Rheumatoid Arthritis Treatment with Stem Cell Therapy
Rheumatoid arthritis is one of the severe health hazards that is resistant to standard treatment. It gradually decreases the functional capacity of joints and causes trophic disturbances of the musculoskeletal system. Anti-inflammatory medicines are often used but it just provides temporary relief from pain along with the risk of potential side effects. This is where stem cell therapy can be effective.
Stem Cell Therapy for Rheumatoid Arthritis
Rheumatoid arthritis leads to deformed or damaged joints, which cannot be repaired. Mesenchymal Stem Cells (MSCs) can be used not only for bone regeneration but also for anti-inflammation. Research across the world indicates that the use of MSCs in stem cells therapy can be quite rewarding as:
- MSCs are most commonly found in the adipose tissue, bone marrow, synovium, peripheral blood, and different mesodermal tissues.
- MSCs can be easily isolated from several different organs of the patient and they possess a multipotent capacity and also exhibit immunoregulatory properties.
- The human MSC cells are mostly derived from the adipose tissue and bone marrow
- MSC has the ability to suppress inflammation and subsequently helps in protecting the articular cartilage as well as bone.
- MSC plays a vital role in self-renewal as well as self repair processes related to injured or damaged organs and tissues.
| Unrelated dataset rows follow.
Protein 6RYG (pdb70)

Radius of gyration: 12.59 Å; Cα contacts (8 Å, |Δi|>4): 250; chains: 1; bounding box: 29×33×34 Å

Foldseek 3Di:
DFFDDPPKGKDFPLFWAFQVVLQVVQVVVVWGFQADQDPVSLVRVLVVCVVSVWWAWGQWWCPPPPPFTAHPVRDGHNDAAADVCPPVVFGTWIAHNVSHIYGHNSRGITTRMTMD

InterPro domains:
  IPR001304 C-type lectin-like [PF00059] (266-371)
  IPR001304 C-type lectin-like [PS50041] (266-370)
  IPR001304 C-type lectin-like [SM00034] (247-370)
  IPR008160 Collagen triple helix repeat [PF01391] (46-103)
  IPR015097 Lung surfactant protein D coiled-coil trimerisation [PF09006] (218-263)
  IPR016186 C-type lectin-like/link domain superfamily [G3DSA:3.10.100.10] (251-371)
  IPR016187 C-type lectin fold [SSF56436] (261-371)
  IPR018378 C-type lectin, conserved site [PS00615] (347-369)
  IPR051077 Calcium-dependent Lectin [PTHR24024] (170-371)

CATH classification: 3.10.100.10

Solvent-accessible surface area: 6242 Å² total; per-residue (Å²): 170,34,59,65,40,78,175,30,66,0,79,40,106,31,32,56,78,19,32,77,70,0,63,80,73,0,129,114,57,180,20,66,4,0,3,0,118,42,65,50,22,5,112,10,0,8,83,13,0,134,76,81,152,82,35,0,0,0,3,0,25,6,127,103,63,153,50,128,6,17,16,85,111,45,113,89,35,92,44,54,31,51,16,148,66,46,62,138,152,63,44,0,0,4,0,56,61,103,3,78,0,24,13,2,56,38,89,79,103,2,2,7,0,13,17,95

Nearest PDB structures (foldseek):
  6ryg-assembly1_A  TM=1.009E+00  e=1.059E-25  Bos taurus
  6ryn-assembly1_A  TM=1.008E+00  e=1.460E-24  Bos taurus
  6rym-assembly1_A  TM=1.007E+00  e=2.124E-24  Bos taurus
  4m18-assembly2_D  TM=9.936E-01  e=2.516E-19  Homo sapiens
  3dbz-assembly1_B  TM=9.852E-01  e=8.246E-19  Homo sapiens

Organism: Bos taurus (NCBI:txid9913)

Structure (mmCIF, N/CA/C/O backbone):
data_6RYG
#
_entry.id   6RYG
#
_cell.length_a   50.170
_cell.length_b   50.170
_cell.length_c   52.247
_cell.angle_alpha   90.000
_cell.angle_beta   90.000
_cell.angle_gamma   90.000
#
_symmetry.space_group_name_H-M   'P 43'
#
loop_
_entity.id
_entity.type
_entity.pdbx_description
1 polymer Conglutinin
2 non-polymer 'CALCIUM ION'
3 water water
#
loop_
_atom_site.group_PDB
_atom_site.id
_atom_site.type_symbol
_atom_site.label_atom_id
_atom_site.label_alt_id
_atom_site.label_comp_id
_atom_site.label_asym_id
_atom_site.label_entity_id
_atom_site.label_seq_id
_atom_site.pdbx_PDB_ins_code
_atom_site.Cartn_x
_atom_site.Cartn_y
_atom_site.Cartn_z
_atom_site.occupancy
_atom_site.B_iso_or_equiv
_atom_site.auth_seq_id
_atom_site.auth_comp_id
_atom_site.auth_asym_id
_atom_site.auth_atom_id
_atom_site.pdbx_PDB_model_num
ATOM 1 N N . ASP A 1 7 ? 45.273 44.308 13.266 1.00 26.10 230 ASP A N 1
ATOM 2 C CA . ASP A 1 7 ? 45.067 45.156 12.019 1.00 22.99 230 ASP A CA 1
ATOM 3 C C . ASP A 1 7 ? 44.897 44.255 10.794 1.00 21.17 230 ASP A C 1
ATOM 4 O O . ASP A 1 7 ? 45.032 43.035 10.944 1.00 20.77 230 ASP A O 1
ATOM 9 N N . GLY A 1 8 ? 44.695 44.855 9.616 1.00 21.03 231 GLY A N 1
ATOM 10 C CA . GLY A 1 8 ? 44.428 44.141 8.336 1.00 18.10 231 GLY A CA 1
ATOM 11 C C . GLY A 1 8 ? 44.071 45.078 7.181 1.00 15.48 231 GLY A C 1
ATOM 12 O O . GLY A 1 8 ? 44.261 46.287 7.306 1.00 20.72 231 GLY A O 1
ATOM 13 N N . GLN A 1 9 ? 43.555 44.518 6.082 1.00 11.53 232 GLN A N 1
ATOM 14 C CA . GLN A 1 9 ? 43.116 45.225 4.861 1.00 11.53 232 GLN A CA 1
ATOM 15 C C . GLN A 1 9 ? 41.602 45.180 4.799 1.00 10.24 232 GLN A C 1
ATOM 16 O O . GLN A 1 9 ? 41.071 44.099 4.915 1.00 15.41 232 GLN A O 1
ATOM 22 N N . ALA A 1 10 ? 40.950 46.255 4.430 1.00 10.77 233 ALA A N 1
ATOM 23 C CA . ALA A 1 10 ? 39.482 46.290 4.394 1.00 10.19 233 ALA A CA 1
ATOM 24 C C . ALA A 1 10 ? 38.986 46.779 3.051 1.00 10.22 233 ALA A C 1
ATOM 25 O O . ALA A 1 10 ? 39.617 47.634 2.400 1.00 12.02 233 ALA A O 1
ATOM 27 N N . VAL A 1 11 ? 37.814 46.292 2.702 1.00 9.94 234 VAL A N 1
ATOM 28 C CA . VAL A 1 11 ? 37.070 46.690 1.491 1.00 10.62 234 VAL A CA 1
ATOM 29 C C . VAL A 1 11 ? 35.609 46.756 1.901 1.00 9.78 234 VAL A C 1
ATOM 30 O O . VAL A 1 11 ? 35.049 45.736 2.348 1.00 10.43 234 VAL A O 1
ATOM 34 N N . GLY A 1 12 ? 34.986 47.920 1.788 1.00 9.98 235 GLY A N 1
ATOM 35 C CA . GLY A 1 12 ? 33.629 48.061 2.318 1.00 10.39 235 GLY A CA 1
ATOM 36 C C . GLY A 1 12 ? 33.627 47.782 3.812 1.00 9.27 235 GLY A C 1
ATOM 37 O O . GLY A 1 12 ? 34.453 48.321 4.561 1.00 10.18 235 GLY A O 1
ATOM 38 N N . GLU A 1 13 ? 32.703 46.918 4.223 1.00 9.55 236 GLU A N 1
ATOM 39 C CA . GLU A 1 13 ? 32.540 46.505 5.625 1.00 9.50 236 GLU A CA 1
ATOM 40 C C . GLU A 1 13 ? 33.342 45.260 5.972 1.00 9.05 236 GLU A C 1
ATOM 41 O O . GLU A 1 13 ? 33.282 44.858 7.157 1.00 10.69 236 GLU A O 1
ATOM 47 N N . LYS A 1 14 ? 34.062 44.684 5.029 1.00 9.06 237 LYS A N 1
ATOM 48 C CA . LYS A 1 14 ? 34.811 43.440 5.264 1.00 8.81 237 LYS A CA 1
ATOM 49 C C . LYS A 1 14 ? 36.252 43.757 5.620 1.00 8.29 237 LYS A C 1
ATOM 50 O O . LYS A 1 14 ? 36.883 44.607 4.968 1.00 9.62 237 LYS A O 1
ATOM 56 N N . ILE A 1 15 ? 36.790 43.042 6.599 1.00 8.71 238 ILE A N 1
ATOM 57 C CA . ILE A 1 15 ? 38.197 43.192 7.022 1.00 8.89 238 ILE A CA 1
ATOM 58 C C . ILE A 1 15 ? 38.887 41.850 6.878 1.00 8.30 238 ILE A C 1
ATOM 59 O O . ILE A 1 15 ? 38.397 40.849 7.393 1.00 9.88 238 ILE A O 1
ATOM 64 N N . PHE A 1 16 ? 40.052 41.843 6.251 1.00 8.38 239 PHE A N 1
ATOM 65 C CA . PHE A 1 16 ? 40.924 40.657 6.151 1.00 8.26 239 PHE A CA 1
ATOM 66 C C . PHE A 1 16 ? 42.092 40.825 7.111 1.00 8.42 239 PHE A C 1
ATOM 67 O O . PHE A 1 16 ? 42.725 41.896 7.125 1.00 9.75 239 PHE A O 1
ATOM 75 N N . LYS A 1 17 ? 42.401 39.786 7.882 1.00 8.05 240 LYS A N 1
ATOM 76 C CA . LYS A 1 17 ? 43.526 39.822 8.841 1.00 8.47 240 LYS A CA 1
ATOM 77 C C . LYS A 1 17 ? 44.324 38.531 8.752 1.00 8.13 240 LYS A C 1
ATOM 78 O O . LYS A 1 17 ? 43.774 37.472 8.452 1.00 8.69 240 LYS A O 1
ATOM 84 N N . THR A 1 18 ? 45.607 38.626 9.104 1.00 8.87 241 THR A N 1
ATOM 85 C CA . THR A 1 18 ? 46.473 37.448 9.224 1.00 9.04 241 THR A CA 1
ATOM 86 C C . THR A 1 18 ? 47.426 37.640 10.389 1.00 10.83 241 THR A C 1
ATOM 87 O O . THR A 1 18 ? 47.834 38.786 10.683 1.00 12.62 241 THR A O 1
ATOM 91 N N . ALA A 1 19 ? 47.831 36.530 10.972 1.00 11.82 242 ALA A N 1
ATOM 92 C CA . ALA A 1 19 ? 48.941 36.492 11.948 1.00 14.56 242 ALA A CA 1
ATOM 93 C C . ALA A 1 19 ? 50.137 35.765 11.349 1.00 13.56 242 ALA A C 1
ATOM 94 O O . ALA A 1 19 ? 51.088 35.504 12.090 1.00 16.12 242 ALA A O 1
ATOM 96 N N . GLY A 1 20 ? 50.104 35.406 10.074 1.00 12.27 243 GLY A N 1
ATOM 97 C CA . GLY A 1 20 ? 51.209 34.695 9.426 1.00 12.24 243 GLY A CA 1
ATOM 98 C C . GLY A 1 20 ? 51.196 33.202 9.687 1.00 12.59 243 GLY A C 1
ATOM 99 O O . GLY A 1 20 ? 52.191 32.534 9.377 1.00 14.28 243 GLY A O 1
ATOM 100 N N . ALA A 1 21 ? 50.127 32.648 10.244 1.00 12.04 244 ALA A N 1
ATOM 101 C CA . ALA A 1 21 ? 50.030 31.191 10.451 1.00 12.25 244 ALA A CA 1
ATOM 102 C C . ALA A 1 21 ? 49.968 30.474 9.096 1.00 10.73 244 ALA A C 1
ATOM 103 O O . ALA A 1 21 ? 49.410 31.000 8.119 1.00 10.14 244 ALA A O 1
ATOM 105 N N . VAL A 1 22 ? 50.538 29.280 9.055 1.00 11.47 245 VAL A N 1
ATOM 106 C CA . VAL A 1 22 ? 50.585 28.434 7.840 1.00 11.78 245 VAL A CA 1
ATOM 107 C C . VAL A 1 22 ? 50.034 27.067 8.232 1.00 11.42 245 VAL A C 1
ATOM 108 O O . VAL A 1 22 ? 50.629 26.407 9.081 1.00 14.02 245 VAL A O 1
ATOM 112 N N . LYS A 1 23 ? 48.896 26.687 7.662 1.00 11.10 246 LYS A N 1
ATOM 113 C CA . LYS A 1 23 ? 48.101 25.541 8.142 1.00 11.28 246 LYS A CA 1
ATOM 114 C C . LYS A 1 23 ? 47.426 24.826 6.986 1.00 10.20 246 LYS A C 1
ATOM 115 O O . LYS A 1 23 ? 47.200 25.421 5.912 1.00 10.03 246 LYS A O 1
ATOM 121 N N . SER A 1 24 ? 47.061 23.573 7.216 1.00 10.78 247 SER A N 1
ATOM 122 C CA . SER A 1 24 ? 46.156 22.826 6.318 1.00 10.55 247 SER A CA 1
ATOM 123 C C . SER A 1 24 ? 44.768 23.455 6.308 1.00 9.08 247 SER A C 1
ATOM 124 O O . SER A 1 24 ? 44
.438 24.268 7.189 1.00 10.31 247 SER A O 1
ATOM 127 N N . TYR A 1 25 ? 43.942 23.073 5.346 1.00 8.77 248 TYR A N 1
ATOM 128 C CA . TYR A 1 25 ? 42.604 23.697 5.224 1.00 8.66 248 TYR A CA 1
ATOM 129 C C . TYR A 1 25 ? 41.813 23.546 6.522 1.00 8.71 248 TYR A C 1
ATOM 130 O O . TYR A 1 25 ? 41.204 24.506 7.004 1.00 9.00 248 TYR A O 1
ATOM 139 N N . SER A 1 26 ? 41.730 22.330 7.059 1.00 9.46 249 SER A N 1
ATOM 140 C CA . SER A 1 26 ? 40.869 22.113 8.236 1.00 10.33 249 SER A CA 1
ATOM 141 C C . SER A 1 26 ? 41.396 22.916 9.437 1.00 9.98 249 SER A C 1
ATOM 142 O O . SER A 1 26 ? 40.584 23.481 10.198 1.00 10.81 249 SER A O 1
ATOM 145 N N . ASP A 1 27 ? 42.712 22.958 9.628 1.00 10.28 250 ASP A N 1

- Laboratory and clinical studies have revealed that regeneration of the damaged joints in patients suffering from Rheumatoid arthritis is very much possible by inducing MSCs
How does Stem Cell Therapy work for Rheumatoid Arthritis?
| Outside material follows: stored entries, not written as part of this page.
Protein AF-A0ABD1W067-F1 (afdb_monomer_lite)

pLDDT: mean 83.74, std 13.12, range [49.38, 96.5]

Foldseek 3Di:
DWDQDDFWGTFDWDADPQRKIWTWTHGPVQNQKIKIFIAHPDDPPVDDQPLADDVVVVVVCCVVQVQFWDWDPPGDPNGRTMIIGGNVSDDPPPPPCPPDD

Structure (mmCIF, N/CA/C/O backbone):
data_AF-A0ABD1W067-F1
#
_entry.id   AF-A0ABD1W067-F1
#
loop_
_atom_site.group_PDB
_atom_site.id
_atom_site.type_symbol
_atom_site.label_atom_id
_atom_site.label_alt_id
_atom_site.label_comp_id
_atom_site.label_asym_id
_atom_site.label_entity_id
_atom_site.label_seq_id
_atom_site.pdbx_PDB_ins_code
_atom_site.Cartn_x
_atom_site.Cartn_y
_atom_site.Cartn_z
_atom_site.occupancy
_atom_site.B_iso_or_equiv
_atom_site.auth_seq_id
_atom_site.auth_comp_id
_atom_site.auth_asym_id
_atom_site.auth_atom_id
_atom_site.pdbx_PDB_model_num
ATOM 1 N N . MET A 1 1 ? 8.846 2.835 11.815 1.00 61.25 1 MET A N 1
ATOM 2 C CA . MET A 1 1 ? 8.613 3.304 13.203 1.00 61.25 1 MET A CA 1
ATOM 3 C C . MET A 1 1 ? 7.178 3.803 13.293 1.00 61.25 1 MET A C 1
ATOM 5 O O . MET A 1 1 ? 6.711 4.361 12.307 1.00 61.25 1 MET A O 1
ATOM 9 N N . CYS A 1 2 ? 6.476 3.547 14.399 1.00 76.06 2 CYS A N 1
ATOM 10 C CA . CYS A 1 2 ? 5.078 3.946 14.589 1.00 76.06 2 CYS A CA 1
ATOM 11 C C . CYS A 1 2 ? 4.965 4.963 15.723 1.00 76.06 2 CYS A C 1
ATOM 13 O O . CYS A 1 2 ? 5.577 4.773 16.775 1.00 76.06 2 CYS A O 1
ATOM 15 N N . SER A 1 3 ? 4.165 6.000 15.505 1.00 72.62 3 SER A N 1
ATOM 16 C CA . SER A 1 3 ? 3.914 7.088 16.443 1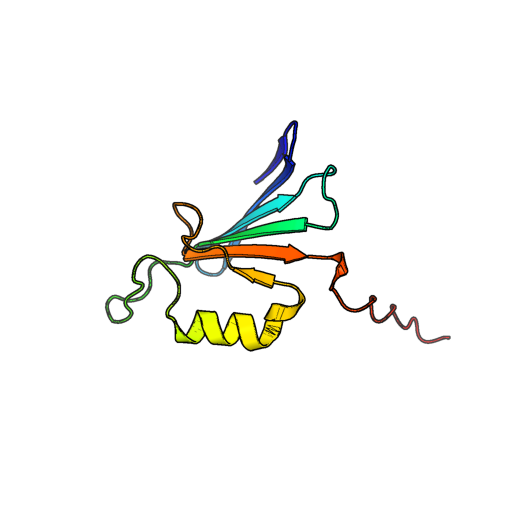.00 72.62 3 SER A CA 1
ATOM 17 C C . SER A 1 3 ? 2.410 7.259 16.662 1.00 72.62 3 SER A C 1
ATOM 19 O O . SER A 1 3 ? 1.604 7.057 15.755 1.00 72.62 3 SER A O 1
ATOM 21 N N . LEU A 1 4 ? 2.047 7.644 17.884 1.00 67.50 4 LEU A N 1
ATOM 22 C CA . LEU A 1 4 ? 0.688 7.964 18.320 1.00 67.50 4 LEU A CA 1
ATOM 23 C C . LEU A 1 4 ? 0.625 9.487 18.512 1.00 67.50 4 LEU A C 1
ATOM 25 O O . LEU A 1 4 ? 1.004 9.990 19.570 1.00 67.50 4 LEU A O 1
ATOM 29 N N . GLU A 1 5 ? 0.233 10.239 17.479 1.00 57.09 5 GLU A N 1
ATOM 30 C CA . GLU A 1 5 ? 0.184 11.708 17.523 1.00 57.09 5 GLU A CA 1
ATOM 31 C C . GLU A 1 5 ? -1.238 12.240 17.765 1.00 57.09 5 GLU A C 1
ATOM 33 O O . GLU A 1 5 ? -2.256 11.622 17.451 1.00 57.09 5 GLU A O 1
ATOM 38 N N . LYS A 1 6 ? -1.338 13.436 18.355 1.00 49.38 6 LYS A N 1
ATOM 39 C CA . LYS A 1 6 ? -2.613 14.025 18.786 1.00 49.38 6 LYS A CA 1
ATOM 4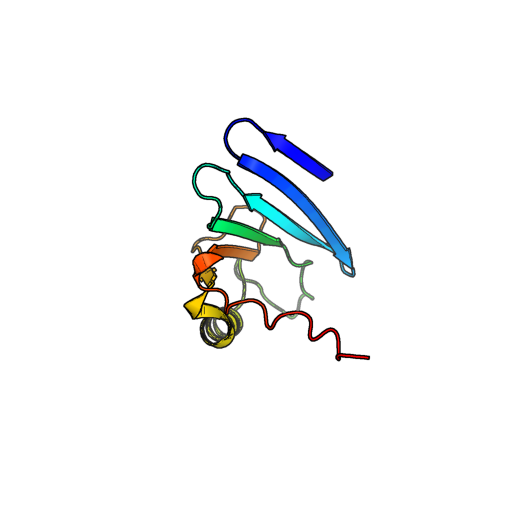0 C C . LYS A 1 6 ? -3.457 14.463 17.577 1.00 49.38 6 LYS A C 1
ATOM 42 O O . LYS A 1 6 ? -3.372 15.601 17.127 1.00 49.38 6 LYS A O 1
ATOM 47 N N . GLY A 1 7 ? -4.303 13.561 17.075 1.00 54.28 7 GLY A N 1
ATOM 48 C CA . GLY A 1 7 ? -5.232 13.780 15.955 1.00 54.28 7 GLY A CA 1
ATOM 49 C C . GLY A 1 7 ? -5.214 12.675 14.892 1.00 54.28 7 GLY A C 1
ATOM 50 O O . GLY A 1 7 ? -6.227 12.474 14.218 1.00 54.28 7 GLY A O 1
ATOM 51 N N . VAL A 1 8 ? -4.112 11.931 14.795 1.00 58.81 8 VAL A N 1
ATOM 52 C CA . VAL A 1 8 ? -3.911 10.720 13.986 1.00 58.81 8 VAL A CA 1
ATOM 53 C C . VAL A 1 8 ? -3.237 9.730 14.926 1.00 58.81 8 VAL A C 1
ATOM 55 O O . VAL A 1 8 ? -2.047 9.836 15.204 1.00 58.81 8 VAL A O 1
ATOM 58 N N . GLU A 1 9 ? -4.030 8.833 15.504 1.00 74.94 9 GLU A N 1
ATOM 59 C CA . GLU A 1 9 ? -3.538 7.957 16.566 1.00 74.94 9 GLU A CA 1
ATOM 60 C C . GLU A 1 9 ? -2.664 6.810 16.046 1.00 74.94 9 GLU A C 1
ATOM 62 O O . GLU A 1 9 ? -1.914 6.200 16.798 1.00 74.94 9 GLU A O 1
ATOM 67 N N . LEU A 1 10 ? -2.683 6.546 14.745 1.00 83.88 10 LEU A N 1
ATOM 68 C CA . LEU A 1 10 ? -1.720 5.649 14.128 1.00 83.88 10 LEU A CA 1
ATOM 69 C C . LEU A 1 10 ? -1.021 6.393 13.005 1.00 83.88 10 LEU A C 1
ATOM 71 O O . LEU A 1 10 ? -1.665 6.699 12.008 1.00 83.88 10 LEU A O 1
ATOM 75 N N . ASP A 1 11 ? 0.270 6.660 13.158 1.00 89.94 11 ASP A N 1
ATOM 76 C CA . ASP A 1 11 ? 1.156 7.096 12.081 1.00 89.94 11 ASP A CA 1
ATOM 77 C C . ASP A 1 11 ? 2.339 6.126 12.015 1.00 89.94 11 ASP A C 1
ATOM 79 O O . ASP A 1 11 ? 3.232 6.138 12.861 1.00 89.94 11 ASP A O 1
ATOM 83 N N . CYS A 1 12 ? 2.297 5.205 11.058 1.00 90.38 12 CYS A N 1
ATOM 84 C CA . CYS A 1 12 ? 3.261 4.122 10.937 1.00 90.38 12 CYS A CA 1
ATOM 85 C C . CYS A 1 12 ? 4.010 4.208 9.620 1.00 90.38 12 CYS A C 1
ATOM 87 O O . CYS A 1 12 ? 3.409 4.243 8.549 1.00 90.38 12 CYS A O 1
ATOM 89 N N . GLN A 1 13 ? 5.334 4.149 9.707 1.00 92.62 13 GLN A N 1
ATOM 90 C CA . GLN A 1 13 ? 6.197 3.905 8.561 1.00 92.62 13 GLN A CA 1
ATOM 91 C C . GLN A 1 13 ? 6.725 2.474 8.594 1.00 92.62 13 GLN A C 1
ATOM 93 O O . GLN A 1 13 ? 7.311 2.051 9.601 1.00 92.62 13 GLN A O 1
ATOM 98 N N . TRP A 1 14 ? 6.541 1.760 7.488 1.00 92.69 14 TRP A N 1
ATOM 99 C CA . TRP A 1 14 ? 7.016 0.395 7.281 1.00 92.69 14 TRP A CA 1
ATOM 100 C C . TRP A 1 14 ? 7.834 0.317 5.995 1.00 92.69 14 TRP A C 1
ATOM 102 O O . TRP A 1 14 ? 7.511 0.990 5.020 1.00 92.69 14 TRP A O 1
ATOM 112 N N . ILE A 1 15 ? 8.894 -0.486 6.002 1.00 92.50 15 ILE A N 1
ATOM 113 C CA . ILE A 1 15 ? 9.721 -0.744 4.822 1.00 92.50 15 ILE A CA 1
ATOM 114 C C . ILE A 1 15 ? 9.735 -2.251 4.609 1.00 92.50 15 ILE A C 1
ATOM 116 O O . ILE A 1 15 ? 10.034 -2.998 5.541 1.00 92.50 15 ILE A O 1
ATOM 120 N N . GLU A 1 16 ? 9.381 -2.680 3.406 1.00 91.94 16 GLU A N 1
ATOM 121 C CA . GLU A 1 16 ? 9.383 -4.085 3.005 1.00 91.94 16 GLU A CA 1
ATOM 122 C C . GLU A 1 16 ? 10.591 -4.405 2.113 1.00 91.94 16 GLU A C 1
ATOM 124 O O . GLU A 1 16 ? 11.422 -3.540 1.818 1.00 91.94 16 GLU A O 1
ATOM 129 N N . PHE A 1 17 ? 10.721 -5.674 1.722 1.00 86.88 17 PHE A N 1
ATOM 130 C CA . PHE A 1 17 ? 11.711 -6.115 0.746 1.00 86.88 17 PHE A CA 1
ATOM 131 C C . PHE A 1 17 ? 11.641 -5.261 -0.529 1.00 86.88 17 PHE A C 1
ATOM 133 O O . PHE A 1 17 ? 10.572 -4.804 -0.925 1.00 86.88 17 PHE A O 1
ATOM 140 N N . ASP A 1 18 ? 12.800 -5.058 -1.157 1.00 86.50 18 ASP A N 1
ATOM 141 C CA . ASP A 1 18 ? 12.960 -4.208 -2.347 1.00 86.50 18 ASP A CA 1
ATOM 142 C C . ASP A 1 18 ? 12.735 -2.697 -2.106 1.00 86.50 18 ASP A C 1
ATOM 144 O O . ASP A 1 18 ? 12.412 -1.952 -3.019 1.00 86.50 18 ASP A O 1
ATOM 148 N N . ASP A 1 19 ? 12.930 -2.220 -0.869 1.00 89.19 19 ASP A N 1
ATOM 149 C CA . ASP A 1 19 ? 12.828 -0.795 -0.490 1.00 89.19 19 ASP A CA 1
ATOM 150 C C . ASP A 1 19 ? 11.432 -0.178 -0.703 1.00 89.19 19 ASP A C 1
ATOM 152 O O . ASP A 1 19 ? 11.286 1.039 -0.794 1.00 89.19 19 ASP A O 1
ATOM 156 N N . VAL A 1 20 ? 10.376 -0.996 -0.729 1.00 92.19 20 VAL A N 1
ATOM 157 C CA . VAL A 1 20 ? 8.998 -0.492 -0.765 1.00 92.19 20 VAL A CA 1
ATOM 158 C C . VAL A 1 20 ? 8.660 0.154 0.577 1.00 92.19 20 VAL A C 1
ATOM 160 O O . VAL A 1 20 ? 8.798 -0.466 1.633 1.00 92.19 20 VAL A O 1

MSCs can be used as stem cell therapy for the treatment of rheumatoid arthritis. In recent times, the use of MSCs has been more focused on cartilage tissue repair and regeneration. There are two different approaches to using MSCs for this purpose, which are:
Cartilage tissue engineering- As a part of this process, a replacement tissue has to be constructed in vitro using mesenchymal stem cells combined with scaffold under an appropriate environmental stimulus.
Cartilage regeneration- This is a complete mesenchymal stem cell therapy where the immunosuppressive and anti-inflammatory effects of MSCs are utilized. As a part of the procedure, MSCs are first expanded and then injected locally into the joint affected by Rheumatoid arthritis. The mesenchymal stem cells can also be applied systematically. Due to their high potential regenerative abilities, the MSCs influence the microenvironment and thus aid in the regeneration of the damaged cartilage.
In either approach of stem cell therapy, mesenchymal stem cells don’t always work alone. There are several growth factors that play a vital role in making MSCs highly functional and effective. Some of the growth factors include insulin-like growth factors, platelet-derived growth factor, members of the transforming growth factor-beta (TGF-β) super-family, fibroblast growth factors, and Wnt proteins.
Among these growth factors, one of the most active and key factors is bone morphogenetic proteins (BMPs). Bone morphogenetic proteins or BMP is considered to be a group of growth factors that are often known as metabologens and cytokines. They are considered to be the most potent inducers that promote chondrogenesis (the process of cartilage development) of MSCs. Bone morphogenetic proteins are hence considered integral to the stem cell therapy as their involvement in cartilage development can be a standalone process or in association with other growth factors that primarily aid in enhancing chondrogenic differentiation of MSC stem cells.